Work task:
When you find the line with "ATOM 146 N N" among the records below, reproduce it and each line after it exactly, ending with the line with "ATOM 160 O O".

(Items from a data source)
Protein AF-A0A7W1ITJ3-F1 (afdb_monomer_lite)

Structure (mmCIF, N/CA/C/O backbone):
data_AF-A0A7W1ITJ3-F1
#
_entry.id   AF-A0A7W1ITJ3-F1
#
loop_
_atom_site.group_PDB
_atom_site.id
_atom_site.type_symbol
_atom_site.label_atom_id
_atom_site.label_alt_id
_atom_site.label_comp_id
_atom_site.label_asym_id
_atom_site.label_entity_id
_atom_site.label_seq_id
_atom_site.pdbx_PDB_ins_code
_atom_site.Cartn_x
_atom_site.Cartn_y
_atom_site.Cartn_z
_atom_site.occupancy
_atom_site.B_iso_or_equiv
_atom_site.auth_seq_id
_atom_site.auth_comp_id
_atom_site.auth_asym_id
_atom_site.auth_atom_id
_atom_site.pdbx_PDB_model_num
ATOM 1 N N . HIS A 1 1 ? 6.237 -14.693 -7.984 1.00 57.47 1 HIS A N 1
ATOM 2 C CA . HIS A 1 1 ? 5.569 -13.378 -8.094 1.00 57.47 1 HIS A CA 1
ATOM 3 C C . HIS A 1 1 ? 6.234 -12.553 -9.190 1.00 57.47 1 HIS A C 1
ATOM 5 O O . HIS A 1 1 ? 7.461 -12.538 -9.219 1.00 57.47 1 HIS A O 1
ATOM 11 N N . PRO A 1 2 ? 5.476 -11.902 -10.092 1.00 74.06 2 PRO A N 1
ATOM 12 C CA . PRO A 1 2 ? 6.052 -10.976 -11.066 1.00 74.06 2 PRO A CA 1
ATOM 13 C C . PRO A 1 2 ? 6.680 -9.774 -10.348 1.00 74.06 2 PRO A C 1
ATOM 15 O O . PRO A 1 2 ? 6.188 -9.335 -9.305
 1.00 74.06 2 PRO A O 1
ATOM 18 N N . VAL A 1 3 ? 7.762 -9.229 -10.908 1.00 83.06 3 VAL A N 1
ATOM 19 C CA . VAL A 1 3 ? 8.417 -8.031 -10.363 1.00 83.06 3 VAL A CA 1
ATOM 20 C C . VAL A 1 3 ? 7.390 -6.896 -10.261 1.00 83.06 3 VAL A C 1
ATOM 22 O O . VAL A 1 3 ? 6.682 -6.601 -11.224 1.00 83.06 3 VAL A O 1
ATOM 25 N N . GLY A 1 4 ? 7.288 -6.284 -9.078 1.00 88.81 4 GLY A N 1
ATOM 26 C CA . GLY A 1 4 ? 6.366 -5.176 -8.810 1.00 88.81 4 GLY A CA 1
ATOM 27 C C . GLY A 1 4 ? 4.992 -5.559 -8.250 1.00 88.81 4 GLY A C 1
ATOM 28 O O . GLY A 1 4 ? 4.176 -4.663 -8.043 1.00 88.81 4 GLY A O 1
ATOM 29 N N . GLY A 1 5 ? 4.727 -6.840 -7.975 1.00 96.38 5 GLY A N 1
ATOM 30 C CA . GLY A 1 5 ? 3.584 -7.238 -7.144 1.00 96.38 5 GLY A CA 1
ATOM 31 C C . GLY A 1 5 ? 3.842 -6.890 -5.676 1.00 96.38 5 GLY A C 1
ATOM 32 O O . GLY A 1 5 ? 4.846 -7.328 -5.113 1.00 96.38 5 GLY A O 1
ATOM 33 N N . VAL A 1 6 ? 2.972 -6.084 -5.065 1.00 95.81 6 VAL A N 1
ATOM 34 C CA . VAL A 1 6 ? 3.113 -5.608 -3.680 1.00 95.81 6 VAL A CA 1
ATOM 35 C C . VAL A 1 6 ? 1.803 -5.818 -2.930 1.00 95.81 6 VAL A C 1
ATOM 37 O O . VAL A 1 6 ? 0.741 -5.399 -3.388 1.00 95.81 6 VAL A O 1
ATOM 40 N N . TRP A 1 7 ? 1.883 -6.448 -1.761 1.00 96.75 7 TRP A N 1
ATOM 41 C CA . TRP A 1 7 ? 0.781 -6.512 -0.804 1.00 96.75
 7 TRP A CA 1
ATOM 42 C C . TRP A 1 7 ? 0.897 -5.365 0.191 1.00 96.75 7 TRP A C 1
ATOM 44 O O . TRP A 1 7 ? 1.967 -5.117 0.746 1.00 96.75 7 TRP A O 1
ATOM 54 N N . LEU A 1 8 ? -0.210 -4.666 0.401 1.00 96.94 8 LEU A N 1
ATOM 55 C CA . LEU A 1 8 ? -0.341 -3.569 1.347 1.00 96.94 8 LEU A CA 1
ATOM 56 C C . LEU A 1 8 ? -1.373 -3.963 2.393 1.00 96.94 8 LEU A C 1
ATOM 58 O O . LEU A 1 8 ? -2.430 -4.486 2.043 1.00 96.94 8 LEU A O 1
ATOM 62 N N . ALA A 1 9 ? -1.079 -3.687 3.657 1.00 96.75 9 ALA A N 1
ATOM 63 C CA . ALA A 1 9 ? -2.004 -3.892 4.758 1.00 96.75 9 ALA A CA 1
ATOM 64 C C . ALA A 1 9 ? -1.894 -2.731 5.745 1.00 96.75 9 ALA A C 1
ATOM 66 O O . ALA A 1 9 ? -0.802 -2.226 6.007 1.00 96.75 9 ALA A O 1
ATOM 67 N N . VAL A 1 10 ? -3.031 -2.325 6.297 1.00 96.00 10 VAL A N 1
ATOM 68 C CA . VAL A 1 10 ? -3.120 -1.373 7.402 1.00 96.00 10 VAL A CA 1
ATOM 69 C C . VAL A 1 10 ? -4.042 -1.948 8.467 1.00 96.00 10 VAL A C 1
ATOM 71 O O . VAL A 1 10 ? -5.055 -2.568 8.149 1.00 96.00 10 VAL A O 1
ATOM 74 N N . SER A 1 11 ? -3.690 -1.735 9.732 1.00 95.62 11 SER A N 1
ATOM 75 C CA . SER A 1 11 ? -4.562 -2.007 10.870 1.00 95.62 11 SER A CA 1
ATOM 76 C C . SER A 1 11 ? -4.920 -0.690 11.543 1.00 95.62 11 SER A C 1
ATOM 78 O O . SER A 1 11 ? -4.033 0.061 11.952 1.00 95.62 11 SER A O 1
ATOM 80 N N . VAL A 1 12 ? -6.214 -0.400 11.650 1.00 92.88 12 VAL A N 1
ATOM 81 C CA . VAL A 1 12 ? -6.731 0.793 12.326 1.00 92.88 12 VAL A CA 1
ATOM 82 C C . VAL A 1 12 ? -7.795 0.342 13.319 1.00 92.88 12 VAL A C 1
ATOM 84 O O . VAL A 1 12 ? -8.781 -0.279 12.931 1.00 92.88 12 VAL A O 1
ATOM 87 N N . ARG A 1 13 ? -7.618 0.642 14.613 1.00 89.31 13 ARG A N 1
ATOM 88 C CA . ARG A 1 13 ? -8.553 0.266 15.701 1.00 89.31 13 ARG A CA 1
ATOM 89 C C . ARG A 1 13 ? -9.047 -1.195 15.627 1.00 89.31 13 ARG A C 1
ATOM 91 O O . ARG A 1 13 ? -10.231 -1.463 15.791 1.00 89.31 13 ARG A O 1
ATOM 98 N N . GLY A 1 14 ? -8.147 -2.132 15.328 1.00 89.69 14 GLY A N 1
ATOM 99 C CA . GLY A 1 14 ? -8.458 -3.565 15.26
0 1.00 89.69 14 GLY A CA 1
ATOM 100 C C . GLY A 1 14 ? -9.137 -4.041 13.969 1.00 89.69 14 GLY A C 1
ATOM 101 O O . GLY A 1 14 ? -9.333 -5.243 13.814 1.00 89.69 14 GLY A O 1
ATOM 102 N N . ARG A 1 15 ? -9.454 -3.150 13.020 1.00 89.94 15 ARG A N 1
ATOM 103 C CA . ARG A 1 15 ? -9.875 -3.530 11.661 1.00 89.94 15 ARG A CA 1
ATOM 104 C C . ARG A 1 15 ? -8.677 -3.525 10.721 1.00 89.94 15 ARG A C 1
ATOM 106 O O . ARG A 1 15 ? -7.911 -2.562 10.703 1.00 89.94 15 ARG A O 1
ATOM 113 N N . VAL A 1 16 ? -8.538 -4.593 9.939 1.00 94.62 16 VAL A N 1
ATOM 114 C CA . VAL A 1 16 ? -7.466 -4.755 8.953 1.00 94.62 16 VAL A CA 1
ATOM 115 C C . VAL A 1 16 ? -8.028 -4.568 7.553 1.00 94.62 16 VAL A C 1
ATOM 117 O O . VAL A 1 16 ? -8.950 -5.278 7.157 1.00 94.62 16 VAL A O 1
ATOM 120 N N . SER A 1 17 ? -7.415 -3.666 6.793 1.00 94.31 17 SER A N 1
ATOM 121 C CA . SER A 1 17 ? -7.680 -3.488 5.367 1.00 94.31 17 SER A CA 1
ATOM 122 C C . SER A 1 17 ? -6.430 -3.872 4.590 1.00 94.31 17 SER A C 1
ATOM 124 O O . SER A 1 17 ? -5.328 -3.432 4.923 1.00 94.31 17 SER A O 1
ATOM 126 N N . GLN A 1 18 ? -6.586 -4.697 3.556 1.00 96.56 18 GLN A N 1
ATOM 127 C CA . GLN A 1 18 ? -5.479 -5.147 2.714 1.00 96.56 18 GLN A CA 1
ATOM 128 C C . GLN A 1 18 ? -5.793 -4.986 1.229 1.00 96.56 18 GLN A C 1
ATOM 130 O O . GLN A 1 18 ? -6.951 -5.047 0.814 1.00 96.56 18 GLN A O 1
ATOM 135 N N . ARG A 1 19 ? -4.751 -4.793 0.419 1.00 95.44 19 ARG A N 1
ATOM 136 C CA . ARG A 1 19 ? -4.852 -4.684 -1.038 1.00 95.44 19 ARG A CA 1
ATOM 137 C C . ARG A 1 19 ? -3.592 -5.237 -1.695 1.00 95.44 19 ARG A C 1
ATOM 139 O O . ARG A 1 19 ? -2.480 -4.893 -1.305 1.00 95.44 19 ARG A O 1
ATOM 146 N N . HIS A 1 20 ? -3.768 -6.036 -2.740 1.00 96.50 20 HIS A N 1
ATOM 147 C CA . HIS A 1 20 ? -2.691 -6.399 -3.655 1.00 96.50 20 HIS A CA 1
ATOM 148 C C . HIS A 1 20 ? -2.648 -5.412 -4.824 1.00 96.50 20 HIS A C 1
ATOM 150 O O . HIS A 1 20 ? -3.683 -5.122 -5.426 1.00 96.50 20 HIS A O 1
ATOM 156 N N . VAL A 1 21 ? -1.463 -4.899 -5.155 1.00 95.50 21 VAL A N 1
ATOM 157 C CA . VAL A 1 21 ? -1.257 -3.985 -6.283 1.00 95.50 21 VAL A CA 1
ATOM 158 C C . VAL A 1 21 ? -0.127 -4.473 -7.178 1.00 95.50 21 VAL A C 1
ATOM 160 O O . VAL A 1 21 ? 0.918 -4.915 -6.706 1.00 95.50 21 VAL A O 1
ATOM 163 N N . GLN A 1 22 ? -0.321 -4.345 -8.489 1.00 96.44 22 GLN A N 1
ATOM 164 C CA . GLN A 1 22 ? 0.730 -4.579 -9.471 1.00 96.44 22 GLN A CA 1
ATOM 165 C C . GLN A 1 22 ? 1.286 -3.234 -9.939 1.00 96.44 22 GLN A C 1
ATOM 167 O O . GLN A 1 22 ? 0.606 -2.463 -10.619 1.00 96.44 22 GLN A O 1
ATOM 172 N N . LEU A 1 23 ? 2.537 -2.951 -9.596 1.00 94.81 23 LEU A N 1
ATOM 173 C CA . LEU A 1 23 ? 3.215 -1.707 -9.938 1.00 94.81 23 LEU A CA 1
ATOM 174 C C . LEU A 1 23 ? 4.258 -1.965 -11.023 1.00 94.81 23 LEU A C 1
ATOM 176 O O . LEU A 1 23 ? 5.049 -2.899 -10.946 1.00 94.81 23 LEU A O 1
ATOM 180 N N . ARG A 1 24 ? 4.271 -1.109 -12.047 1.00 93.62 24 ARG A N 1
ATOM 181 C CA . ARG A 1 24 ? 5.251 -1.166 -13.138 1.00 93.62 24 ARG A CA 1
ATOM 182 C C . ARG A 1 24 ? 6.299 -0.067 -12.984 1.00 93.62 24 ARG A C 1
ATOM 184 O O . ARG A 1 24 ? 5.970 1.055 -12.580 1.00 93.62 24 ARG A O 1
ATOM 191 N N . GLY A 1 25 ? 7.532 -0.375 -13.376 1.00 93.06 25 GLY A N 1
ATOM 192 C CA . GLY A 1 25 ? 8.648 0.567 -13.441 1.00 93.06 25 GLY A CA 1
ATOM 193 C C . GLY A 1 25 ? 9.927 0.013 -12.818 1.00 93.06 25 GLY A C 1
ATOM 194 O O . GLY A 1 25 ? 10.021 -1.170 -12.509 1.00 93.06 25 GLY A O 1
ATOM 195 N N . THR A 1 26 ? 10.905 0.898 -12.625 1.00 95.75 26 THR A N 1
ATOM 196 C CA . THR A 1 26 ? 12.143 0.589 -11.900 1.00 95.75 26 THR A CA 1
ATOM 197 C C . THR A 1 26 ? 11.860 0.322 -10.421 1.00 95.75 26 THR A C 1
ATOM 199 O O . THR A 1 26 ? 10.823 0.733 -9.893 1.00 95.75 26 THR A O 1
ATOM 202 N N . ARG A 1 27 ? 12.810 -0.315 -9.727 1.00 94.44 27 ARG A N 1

Answer section:
ATOM 146 N N . HIS A 1 20 ? -3.768 -6.036 -2.740 1.00 96.50 20 HIS A N 1
ATOM 147 C CA . HIS A 1 20 ? -2.691 -6.399 -3.655 1.00 96.50 20 HIS A CA 1
ATOM 148 C C . HIS A 1 20 ? -2.648 -5.412 -4.824 1.00 96.50 20 HIS A C 1
ATOM 150 O O . HIS A 1 20 ? -3.683 -5.122 -5.426 1.00 96.50 20 HIS A O 1
ATOM 156 N N . VAL A 1 21 ? -1.463 -4.899 -5.155 1.00 95.50 21 VAL A N 1
ATOM 157 C CA . VAL A 1 21 ? -1.257 -3.985 -6.283 1.00 95.50 21 VAL A CA 1
ATOM 158 C C . VAL A 1 21 ? -0.127 -4.473 -7.178 1.00 95.50 21 VAL A C 1
ATOM 160 O O . VAL A 1 21 ? 0.918 -4.915 -6.706 1.00 95.50 21 VAL A O 1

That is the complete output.